__Given data__.
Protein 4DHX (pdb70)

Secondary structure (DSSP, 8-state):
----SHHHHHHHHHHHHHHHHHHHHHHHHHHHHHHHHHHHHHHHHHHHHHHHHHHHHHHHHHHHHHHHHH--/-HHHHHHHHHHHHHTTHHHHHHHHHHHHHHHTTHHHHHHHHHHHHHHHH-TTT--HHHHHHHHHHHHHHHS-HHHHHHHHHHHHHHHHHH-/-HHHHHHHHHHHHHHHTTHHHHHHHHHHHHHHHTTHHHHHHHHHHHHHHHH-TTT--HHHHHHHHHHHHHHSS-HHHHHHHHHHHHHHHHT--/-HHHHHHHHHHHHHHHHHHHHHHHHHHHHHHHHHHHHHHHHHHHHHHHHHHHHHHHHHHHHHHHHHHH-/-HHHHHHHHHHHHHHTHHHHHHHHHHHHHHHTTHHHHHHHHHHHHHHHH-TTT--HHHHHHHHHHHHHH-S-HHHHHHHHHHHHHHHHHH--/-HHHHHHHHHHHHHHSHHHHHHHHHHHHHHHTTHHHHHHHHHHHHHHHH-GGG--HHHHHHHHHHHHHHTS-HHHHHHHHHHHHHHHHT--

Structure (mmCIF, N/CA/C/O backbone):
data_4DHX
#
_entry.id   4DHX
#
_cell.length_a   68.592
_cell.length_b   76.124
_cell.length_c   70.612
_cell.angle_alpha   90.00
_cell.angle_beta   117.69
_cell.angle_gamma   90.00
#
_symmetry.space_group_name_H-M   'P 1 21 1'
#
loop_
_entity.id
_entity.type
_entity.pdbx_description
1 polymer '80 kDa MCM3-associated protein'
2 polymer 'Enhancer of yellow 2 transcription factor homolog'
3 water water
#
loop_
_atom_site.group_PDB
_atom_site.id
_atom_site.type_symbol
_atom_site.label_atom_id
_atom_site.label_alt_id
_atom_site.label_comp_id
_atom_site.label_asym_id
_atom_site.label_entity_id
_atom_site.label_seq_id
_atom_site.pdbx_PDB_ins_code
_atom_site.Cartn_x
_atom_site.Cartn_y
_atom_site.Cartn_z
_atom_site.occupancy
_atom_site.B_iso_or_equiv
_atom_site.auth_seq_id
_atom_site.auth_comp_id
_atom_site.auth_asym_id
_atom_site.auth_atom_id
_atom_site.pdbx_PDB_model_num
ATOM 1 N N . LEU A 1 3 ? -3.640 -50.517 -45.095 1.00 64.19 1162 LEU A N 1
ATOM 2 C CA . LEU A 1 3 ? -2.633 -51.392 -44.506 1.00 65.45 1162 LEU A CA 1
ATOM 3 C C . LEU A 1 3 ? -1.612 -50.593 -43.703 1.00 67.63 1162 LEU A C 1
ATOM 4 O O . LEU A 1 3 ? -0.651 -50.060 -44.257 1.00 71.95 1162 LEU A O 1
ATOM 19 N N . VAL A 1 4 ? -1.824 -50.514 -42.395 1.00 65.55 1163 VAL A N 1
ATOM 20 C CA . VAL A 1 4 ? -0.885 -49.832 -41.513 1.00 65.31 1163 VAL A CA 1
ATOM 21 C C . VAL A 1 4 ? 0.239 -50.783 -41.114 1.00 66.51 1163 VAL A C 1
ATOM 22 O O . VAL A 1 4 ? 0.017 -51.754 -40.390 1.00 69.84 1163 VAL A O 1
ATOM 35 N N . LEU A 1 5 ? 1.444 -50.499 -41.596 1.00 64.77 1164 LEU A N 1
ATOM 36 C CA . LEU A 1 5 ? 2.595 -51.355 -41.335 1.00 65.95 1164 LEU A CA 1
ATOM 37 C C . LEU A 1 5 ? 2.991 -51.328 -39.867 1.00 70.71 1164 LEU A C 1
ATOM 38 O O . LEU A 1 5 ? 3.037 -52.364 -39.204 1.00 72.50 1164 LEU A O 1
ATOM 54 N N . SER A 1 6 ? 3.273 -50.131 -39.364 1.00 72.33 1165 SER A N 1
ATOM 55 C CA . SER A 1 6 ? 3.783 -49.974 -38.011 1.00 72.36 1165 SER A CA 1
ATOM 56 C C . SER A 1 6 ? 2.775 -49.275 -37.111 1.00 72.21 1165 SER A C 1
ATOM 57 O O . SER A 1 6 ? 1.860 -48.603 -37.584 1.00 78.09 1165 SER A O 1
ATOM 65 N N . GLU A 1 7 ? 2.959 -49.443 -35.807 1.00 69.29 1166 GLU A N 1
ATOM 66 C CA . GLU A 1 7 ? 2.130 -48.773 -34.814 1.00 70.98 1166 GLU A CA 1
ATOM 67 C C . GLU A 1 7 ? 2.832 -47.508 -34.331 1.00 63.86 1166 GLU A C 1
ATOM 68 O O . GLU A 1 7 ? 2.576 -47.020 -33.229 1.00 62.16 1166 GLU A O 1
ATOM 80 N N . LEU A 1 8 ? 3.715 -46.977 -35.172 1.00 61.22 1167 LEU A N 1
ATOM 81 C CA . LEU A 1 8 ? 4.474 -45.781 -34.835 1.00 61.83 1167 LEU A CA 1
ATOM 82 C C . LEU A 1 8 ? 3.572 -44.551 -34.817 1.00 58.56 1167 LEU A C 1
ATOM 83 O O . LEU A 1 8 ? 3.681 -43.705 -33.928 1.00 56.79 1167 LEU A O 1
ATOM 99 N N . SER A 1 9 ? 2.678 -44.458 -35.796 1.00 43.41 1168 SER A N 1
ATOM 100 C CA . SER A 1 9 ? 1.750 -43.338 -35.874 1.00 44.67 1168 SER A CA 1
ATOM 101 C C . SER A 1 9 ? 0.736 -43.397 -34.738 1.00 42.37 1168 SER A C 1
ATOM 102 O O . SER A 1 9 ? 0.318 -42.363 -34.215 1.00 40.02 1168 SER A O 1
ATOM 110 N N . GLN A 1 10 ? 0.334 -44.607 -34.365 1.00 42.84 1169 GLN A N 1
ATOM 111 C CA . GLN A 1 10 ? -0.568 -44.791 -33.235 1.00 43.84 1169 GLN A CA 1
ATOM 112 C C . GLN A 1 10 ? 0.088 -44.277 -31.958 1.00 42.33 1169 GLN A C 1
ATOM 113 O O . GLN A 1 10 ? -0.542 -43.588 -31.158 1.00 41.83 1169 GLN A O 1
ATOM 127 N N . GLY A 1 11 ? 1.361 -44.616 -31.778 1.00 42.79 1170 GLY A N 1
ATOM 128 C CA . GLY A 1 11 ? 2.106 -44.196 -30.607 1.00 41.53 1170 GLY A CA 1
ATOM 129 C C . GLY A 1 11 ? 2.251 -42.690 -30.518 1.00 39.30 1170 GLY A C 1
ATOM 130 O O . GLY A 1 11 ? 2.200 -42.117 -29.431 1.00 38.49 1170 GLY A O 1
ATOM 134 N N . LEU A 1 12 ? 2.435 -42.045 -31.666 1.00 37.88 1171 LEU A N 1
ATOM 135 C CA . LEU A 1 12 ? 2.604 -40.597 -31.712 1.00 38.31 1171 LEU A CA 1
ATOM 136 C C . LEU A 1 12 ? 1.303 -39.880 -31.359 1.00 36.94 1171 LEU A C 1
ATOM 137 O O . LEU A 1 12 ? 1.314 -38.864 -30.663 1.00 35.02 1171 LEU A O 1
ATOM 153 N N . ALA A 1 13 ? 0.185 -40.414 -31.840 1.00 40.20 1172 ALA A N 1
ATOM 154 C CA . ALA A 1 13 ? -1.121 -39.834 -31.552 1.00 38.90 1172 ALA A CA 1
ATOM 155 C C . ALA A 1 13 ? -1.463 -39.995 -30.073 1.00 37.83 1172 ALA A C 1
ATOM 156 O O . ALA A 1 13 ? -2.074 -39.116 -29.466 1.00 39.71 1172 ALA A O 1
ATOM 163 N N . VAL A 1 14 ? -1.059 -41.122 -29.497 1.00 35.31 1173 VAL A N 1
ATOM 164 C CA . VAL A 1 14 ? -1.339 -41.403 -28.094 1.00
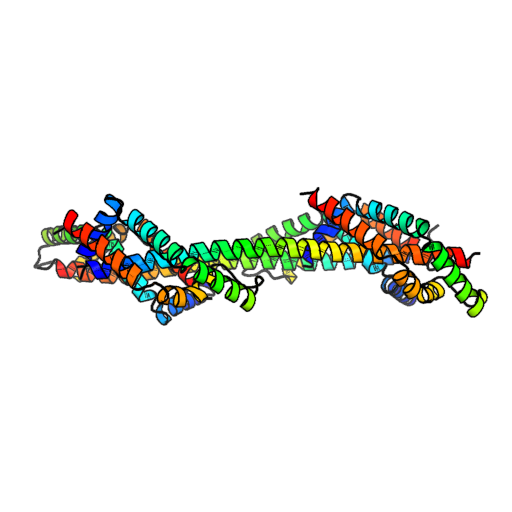 33.51 1173 VAL A CA 1
ATOM 165 C C . VAL A 1 14 ? -0.515 -40.507 -27.172 1.00 32.63 1173 VAL A C 1
ATOM 166 O O . VAL A 1 
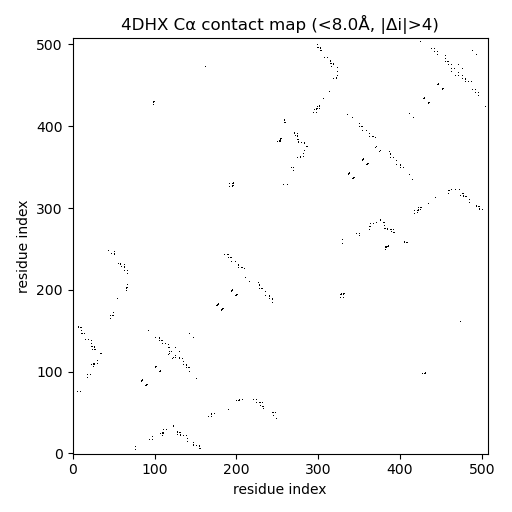14 ? -1.029 -39.978 -26.186 1.00 33.20 1173 VAL A O 1
ATOM 179 N N . GLU A 1 15 ? 0.762 -40.338 -27.500 1.00 33.39 1174 GLU A N 1
ATOM 180 C CA . GLU A 1 15 ? 1.653 -39.501 -26.704 1.00 37.04 1174 GLU A CA 1
ATOM 181 C C . GLU A 1 15 ? 1.253 -38.034 -26.803 1.00 36.46 1174 GLU A C 1
ATOM 182 O O . GLU A 1 15 ? 1.164 -37.337 -25.794 1.00 35.95 1174 GLU A O 1
ATOM 194 N N . LEU A 1 16 ? 1.016 -37.572 -28.026 1.00 29.60 1175 LEU A N 1
ATOM 195 C CA . LEU A 1 16 ? 0.647 -36.183 -28.262 1.00 30.42 1175 LEU A CA 1
ATOM 196 C C . LEU A 1 16 ? -0.643 -35.843 -27.526 1.00 27.65 1175 LEU A C 1
ATOM 197 O O . LEU A 1 16 ? -0.738 -34.808 -26.869 1.00 27.01 1175 LEU A O 1
ATOM 213 N N . MET A 1 17 ? -1.631 -36.723 -27.642 1.00 27.06 1176 MET A N 1
ATOM 214 C CA . MET A 1 17 ? -2.910 -36.535 -26.974 1.00 28.31 1176 MET A CA 1
ATOM 215 C C . MET A 1 17 ? -2.723 -36.485 -25.460 1.00 25.46 1176 MET A C 1
ATOM 216 O O . MET A 1 17 ? -3.325 -35.652 -24.782 1.00 26.36 1176 MET A O 1
ATOM 230 N N . GLU A 1 18 ? -1.879 -37.371 -24.939 1.00 23.94 1177 GLU A N 1
ATOM 231 C CA . GLU A 1 18 ? -1.640 -37.462 -23.502 1.00 25.56 1177 GLU A CA 1
ATOM 232 C C . GLU A 1 18 ? -0.927 -36.223 -22.957 1.00 28.42 1177 GLU A C 1
ATOM 233 O O . GLU A 1 18 ? -1.250 -35.743 -21.870 1.00 29.78 1177 GLU A O 1
ATOM 245 N N . ARG A 1 19 ? 0.039 -35.704 -23.709 1.00 29.18 1178 ARG A N 1
ATOM 246 C CA . ARG A 1 19 ? 0.781 -34.521 -23.279 1.00 28.62 1178 ARG A CA 1
ATOM 247 C C . ARG A 1 19 ? -0.096 -33.272 -23.294 1.00 25.90 1178 ARG A C 1
ATOM 248 O O . ARG A 1 19 ? -0.070 -32.476 -22.357 1.00 27.81 1178 ARG A O 1
ATOM 269 N N . VAL A 1 20 ? -0.863 -33.096 -24.365 1.00 24.75 1179 VAL A N 1
ATOM 270 C CA . VAL A 1 20 ? -1.766 -31.956 -24.468 1.00 25.91 1179 VAL A CA 1
ATOM 271 C C . VAL A 1 20 ? -2.836 -32.024 -23.381 1.00 28.54 1179 VAL A C 1
ATOM 272 O O . VAL A 1 20 ? -3.155 -31.019 -22.745 1.00 32.16 1179 VAL A O 1
ATOM 285 N N . MET A 1 21 ? -3.379 -33.218 -23.170 1.00 27.23 1180 MET A N 1
ATOM 286 C CA . MET A 1 21 ? -4.419 -33.436 -22.175 1.00 27.98 1180 MET A CA 1
ATOM 287 C C . MET A 1 21 ? -3.900 -33.130 -20.774 1.00 25.32 1180 MET A C 1
ATOM 288 O O . MET A 1 21 ? -4.541 -32.410 -20.006 1.00 25.62 1180 MET A O 1
ATOM 302 N N . MET A 1 22 ? -2.731 -33.674 -20.449 1.00 25.16 1181 MET A N 1
ATOM 303 C CA . MET A 1 22 ? -2.132 -33.479 -19.135 1.00 25.84 1181 MET A CA 1
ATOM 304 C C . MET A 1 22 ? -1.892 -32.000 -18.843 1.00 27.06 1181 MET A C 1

__Description of the task__. Starting at the line containing "ATOM 165 C C" and stopping at the line containing "ATOM 195 C CA", output every line above exactly, both ends included, with pictures omitted.

__Solved problem__.
ATOM 165 C C . VAL A 1 14 ? -0.515 -40.507 -27.172 1.00 32.63 1173 VAL A C 1
ATOM 166 O O . VAL A 1 
14 ? -1.029 -39.978 -26.186 1.00 33.20 1173 VAL A O 1
ATOM 179 N N . GLU A 1 15 ? 0.762 -40.338 -27.500 1.00 33.39 1174 GLU A N 1
ATOM 180 C CA . GLU A 1 15 ? 1.653 -39.501 -26.704 1.00 37.04 1174 GLU A CA 1
ATOM 181 C C . GLU A 1 15 ? 1.253 -38.034 -26.803 1.00 36.46 1174 GLU A C 1
ATOM 182 O O . GLU A 1 15 ? 1.164 -37.337 -25.794 1.00 35.95 1174 GLU A O 1
ATOM 194 N N . LEU A 1 16 ? 1.016 -37.572 -28.026 1.00 29.60 1175 LEU A N 1
ATOM 195 C CA . LEU A 1 16 ? 0.647 -36.183 -28.262 1.00 30.42 1175 LEU A CA 1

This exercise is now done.